## TASK GOAL
Among the lines below, keep only those from the one containing "ATOM 186 O O" through the one containing "ATOM 195 N N", and reproduce them exactly.
[[ RECORDS SHOWN open ]]
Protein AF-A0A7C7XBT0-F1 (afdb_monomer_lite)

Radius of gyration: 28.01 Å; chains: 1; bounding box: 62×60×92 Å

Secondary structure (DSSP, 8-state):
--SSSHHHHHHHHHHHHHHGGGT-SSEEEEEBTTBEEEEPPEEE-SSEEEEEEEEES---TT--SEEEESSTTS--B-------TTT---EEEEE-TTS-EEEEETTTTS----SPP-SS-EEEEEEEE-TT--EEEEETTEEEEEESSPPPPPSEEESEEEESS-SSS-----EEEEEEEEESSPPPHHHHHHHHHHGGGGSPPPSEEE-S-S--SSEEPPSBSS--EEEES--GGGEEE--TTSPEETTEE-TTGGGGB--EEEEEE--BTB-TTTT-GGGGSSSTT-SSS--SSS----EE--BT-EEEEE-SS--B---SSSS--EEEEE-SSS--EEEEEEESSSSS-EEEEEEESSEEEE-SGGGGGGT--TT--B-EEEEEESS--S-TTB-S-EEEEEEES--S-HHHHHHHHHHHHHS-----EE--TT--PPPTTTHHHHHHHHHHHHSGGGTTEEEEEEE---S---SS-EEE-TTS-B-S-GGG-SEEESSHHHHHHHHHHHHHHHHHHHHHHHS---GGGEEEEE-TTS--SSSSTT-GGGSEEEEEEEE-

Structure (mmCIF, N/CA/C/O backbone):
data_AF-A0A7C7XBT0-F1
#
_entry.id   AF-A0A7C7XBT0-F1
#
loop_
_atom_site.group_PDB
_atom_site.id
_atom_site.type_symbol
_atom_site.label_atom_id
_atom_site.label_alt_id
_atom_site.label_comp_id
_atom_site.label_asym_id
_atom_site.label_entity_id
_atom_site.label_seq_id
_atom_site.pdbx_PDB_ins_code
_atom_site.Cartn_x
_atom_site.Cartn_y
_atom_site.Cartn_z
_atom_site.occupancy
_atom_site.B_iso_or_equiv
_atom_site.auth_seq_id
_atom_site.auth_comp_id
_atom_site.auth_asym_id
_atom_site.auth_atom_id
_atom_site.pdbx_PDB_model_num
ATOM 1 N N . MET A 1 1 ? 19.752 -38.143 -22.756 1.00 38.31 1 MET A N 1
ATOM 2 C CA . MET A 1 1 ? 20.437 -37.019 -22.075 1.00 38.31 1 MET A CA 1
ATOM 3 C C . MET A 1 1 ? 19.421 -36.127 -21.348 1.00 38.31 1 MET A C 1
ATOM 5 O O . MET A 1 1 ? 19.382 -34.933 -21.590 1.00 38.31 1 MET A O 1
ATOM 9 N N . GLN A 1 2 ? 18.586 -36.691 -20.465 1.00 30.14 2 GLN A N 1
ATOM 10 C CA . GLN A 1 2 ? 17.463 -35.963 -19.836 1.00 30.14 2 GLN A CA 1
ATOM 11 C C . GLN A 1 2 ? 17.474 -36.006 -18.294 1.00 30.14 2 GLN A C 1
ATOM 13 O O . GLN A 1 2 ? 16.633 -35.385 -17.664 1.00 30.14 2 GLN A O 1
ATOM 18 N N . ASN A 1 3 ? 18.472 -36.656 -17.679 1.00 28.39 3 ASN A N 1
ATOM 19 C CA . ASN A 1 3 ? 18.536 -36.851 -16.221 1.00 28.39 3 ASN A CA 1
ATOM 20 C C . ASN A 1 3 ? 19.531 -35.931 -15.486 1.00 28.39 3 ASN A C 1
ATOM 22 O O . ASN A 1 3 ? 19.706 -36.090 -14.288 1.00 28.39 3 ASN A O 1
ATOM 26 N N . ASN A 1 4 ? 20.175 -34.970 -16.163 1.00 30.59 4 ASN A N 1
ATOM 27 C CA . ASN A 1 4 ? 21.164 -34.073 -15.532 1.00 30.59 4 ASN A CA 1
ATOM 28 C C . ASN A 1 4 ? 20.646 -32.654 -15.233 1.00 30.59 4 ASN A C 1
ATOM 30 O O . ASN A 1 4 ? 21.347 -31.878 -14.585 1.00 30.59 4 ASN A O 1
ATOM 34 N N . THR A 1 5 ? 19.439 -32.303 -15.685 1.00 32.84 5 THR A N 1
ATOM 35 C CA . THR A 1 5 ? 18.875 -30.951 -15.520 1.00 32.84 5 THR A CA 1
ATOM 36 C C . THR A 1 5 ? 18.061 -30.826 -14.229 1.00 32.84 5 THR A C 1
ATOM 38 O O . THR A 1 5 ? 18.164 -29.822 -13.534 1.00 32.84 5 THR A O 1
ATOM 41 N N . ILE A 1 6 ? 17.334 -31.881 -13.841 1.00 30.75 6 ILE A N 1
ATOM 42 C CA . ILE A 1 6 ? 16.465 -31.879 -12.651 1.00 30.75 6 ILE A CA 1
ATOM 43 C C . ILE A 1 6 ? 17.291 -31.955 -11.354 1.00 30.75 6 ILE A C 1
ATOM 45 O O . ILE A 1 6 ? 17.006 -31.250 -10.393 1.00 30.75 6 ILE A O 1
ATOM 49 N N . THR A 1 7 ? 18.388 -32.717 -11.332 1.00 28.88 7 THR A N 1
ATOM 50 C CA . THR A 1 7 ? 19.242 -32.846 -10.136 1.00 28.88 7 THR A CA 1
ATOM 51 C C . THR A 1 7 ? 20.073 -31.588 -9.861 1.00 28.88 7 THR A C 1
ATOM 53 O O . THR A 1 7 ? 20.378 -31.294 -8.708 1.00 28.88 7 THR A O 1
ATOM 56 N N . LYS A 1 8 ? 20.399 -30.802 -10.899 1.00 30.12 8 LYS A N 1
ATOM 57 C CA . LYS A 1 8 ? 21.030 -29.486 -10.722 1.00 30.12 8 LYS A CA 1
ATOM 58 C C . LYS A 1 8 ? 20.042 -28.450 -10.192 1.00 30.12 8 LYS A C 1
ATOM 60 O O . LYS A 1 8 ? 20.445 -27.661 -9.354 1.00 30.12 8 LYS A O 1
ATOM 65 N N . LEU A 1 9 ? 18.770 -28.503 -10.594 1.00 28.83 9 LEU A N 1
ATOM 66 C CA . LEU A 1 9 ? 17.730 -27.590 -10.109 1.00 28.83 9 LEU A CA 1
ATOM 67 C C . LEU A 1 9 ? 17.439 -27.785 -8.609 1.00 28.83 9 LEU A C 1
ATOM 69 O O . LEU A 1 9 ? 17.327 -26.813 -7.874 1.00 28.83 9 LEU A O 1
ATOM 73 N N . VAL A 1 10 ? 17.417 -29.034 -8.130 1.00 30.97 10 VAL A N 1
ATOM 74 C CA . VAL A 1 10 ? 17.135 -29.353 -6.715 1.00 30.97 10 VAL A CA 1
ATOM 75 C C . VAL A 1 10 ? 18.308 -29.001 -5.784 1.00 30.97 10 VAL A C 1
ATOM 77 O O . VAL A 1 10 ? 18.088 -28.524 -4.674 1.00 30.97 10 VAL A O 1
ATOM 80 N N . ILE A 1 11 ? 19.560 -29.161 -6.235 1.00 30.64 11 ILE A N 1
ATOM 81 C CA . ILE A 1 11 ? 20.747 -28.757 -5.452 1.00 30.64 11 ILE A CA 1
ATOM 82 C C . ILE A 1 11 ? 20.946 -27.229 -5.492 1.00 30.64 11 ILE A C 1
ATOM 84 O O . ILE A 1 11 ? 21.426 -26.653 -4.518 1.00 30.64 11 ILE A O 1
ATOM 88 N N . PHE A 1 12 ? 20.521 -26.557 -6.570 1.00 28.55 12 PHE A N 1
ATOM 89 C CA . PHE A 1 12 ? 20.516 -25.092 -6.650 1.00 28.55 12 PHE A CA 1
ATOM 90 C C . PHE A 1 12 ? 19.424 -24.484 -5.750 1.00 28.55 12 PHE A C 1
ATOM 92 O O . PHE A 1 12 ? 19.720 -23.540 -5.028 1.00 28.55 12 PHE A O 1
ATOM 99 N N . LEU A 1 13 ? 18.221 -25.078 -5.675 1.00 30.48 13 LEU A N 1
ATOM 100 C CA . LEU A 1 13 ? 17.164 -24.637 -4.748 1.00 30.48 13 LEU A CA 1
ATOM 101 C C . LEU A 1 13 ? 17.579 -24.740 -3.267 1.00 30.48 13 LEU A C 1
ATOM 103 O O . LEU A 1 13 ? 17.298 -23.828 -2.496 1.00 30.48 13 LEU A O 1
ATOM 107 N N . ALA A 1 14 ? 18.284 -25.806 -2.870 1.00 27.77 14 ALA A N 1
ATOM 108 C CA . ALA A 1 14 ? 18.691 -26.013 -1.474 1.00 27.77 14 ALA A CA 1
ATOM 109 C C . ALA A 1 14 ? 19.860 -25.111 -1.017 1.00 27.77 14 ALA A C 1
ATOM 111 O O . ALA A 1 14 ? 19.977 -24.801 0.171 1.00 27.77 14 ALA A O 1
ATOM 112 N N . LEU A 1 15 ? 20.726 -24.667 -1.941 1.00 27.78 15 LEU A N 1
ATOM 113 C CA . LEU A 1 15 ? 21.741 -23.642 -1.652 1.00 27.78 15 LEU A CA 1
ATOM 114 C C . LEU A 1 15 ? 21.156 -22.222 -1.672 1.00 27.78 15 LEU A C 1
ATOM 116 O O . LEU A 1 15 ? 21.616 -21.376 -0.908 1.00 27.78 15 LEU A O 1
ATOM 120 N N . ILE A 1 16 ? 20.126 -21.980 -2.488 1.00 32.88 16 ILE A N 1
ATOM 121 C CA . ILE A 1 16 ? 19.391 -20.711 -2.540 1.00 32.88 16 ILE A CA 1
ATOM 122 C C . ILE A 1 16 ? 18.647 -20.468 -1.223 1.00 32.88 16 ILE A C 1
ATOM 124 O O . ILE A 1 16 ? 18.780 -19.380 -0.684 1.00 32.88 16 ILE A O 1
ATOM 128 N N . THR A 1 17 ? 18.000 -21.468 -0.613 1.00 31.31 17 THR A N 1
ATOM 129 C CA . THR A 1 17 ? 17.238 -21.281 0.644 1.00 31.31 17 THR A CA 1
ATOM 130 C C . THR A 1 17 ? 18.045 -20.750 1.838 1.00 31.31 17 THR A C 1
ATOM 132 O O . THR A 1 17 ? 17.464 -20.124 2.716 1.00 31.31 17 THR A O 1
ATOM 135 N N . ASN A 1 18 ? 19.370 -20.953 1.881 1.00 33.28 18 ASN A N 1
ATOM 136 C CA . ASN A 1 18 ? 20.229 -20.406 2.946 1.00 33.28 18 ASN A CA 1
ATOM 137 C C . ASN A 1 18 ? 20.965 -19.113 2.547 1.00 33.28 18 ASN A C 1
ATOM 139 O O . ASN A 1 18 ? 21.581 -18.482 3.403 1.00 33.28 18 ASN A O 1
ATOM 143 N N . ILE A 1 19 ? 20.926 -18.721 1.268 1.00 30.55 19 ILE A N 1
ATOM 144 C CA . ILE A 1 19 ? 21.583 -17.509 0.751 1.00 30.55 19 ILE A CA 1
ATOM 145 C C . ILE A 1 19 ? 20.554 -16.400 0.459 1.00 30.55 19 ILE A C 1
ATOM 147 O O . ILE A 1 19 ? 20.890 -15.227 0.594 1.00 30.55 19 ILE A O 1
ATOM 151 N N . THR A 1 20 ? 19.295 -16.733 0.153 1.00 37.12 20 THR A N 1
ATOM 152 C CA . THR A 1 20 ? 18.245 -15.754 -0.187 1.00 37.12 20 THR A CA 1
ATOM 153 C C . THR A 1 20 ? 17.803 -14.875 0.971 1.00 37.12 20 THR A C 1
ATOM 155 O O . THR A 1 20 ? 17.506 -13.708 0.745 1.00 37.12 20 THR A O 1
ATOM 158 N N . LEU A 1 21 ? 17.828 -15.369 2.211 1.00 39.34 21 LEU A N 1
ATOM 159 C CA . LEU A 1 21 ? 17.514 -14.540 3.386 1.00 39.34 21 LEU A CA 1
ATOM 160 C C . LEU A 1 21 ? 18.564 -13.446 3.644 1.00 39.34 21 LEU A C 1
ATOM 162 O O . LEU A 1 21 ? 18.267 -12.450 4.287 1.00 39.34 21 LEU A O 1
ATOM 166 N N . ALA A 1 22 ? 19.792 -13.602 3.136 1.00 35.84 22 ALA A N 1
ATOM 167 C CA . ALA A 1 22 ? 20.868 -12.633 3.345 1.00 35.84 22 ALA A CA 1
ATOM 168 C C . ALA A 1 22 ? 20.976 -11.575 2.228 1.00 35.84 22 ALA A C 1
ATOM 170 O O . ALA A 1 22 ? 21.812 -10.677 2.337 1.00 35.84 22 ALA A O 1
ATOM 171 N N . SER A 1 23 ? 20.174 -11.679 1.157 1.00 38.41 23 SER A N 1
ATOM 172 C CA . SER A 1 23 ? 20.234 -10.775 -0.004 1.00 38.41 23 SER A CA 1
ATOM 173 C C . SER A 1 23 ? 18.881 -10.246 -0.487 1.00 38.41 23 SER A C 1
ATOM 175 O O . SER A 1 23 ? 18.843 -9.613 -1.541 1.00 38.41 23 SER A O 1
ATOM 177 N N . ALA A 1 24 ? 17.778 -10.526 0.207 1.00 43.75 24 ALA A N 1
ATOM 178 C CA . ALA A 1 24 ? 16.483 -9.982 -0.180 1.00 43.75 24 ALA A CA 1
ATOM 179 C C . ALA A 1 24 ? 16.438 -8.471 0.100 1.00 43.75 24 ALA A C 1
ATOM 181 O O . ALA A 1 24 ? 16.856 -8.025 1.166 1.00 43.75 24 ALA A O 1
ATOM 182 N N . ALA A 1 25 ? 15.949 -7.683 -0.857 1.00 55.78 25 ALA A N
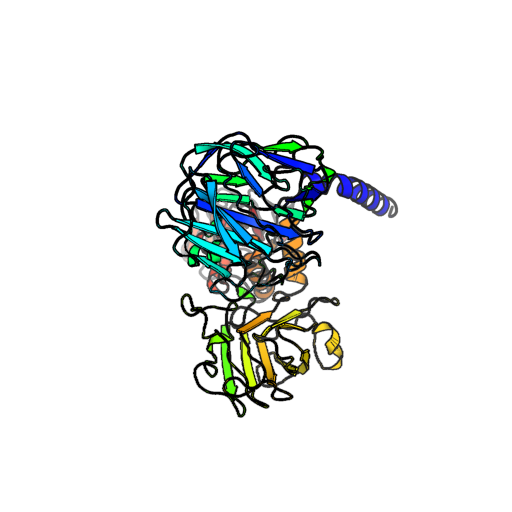 1
ATOM 183 C CA . ALA A 1 25 ? 15.379 -6.377 -0.539 1.00 55.78 25 ALA A CA 1
ATOM 184 C C . ALA A 1 25 ? 14.060 -6.632 0.217 1.00 55.78 25 ALA A C 1
ATOM 186 O O . ALA A 1 25 ? 13.335 -7.530 -0.206 1.00 55.78 25 ALA A O 1
ATOM 187 N N . ASN A 1 26 ? 13.753 -5.861 1.269 1.00 75.38 26 ASN A N 1
ATOM 188 C CA . ASN A 1 26 ? 12.565 -5.949 2.141 1.00 75.38 26 ASN A CA 1
ATOM 189 C C . ASN A 1 26 ? 12.674 -6.933 3.337 1.00 75.38 26 ASN A C 1
ATOM 191 O O . ASN A 1 26 ? 11.845 -7.836 3.507 1.00 75.38 26 ASN A O 1
ATOM 195 N N . ASN A 1 27 ? 13.714 -6.781 4.167 1.00 86.62 27 ASN A N 1
ATOM 196 C CA . ASN A 1 27 ? 13.883 -7.538 5.414 1.00 86.62 27 ASN A CA 1
ATOM 197 C C . ASN A 1 27 ? 13.342 -6.770 6.631 1.00 86.62 27 ASN A C 1
ATOM 199 O O . ASN A 1 27 ? 13.465 -5.559 6.720 1.00 86.62 27 ASN A O 1
ATOM 203 N N . ALA A 1 28 ? 12.871 -7.509 7.631 1.00 92.12 28 ALA A N 1
ATOM 204 C CA . ALA A 1 28 ? 12.618 -7.065 8.995 1.00 92.12 28 ALA A CA 1
ATOM 205 C C . ALA A 1 28 ? 13.650 -7.666 9.958 1.00 92.12 28 ALA A C 1
ATOM 207 O O . ALA A 1 28 ? 14.362 -8.623 9.636 1.00 92.12 28 ALA A O 1
ATOM 208 N N . LEU A 1 29 ? 13.697 -7.137 11.181 1.00 94.69 29 LEU A N 1
ATOM 209 C CA . LEU A 1 29 ? 14.474 -7.719 12.271 1.00 94.69 29 LEU A CA 1
ATOM 210 C C . LEU A 1 29 ? 13.549 -8.304 13.339 1.00 94.69 29 LEU A C 1
ATOM 212 O O . LEU A 1 29 ? 12.648 -7.629 13.837 1.00 94.69 29 LEU A O 1
ATOM 216 N N . LYS A 1 30 ? 13.802 -9.558 13.713 1.00 94.81 30 LYS A N 1
ATOM 217 C CA . LYS A 1 30 ? 13.073 -10.297 14.740 1.00 94.81 30 LYS A CA 1
ATOM 218 C C . LYS A 1 30 ? 13.691 -10.106 16.118 1.00 94.81 30 LYS A C 1
ATOM 220 O O . LYS A 1 30 ? 14.886 -10.312 16.341 1.00 94.81 30 LYS A O 1
ATOM 225 N N . PHE A 1 31 ? 12.828 -9.768 17.062 1.00 93.06 31 PHE A N 1
ATOM 226 C CA . PHE A 1 31 ? 13.111 -9.568 18.471 1.00 93.06 31 PHE A CA 1
ATOM 227 C C . PHE A 1 31 ? 12.440 -10.685 19.263 1.00 93.06 31 PHE A C 1
ATOM 229 O O . PHE A 1 31 ? 11.316 -11.099 18.985 1.00 93.06 31 PHE A O 1
ATOM 236 N N . SER A 1 32 ? 13.159 -11.201 20.248 1.00 89.88 32 SER A N 1
ATOM 237 C CA . SER A 1 32 ? 12.665 -12.228 21.158 1.00 89.88 32 SER A CA 1
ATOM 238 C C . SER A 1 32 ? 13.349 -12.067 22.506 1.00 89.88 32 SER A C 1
[[ RECORDS SHOWN closed ]]
## WRITTEN ANSWER
ATOM 186 O O . ALA A 1 25 ? 13.335 -7.530 -0.206 1.00 55.78 25 ALA A O 1
ATOM 187 N N . ASN A 1 26 ? 13.753 -5.861 1.269 1.00 75.38 26 ASN A N 1
ATOM 188 C CA . ASN A 1 26 ? 12.565 -5.949 2.141 1.00 75.38 26 ASN A CA 1
ATOM 189 C C . ASN A 1 26 ? 12.674 -6.933 3.337 1.00 75.38 26 ASN A C 1
ATOM 191 O O . ASN A 1 26 ? 11.845 -7.836 3.507 1.00 75.38 26 ASN A O 1
ATOM 195 N N . ASN A 1 27 ? 13.714 -6.781 4.167 1.00 86.62 27 ASN A N 1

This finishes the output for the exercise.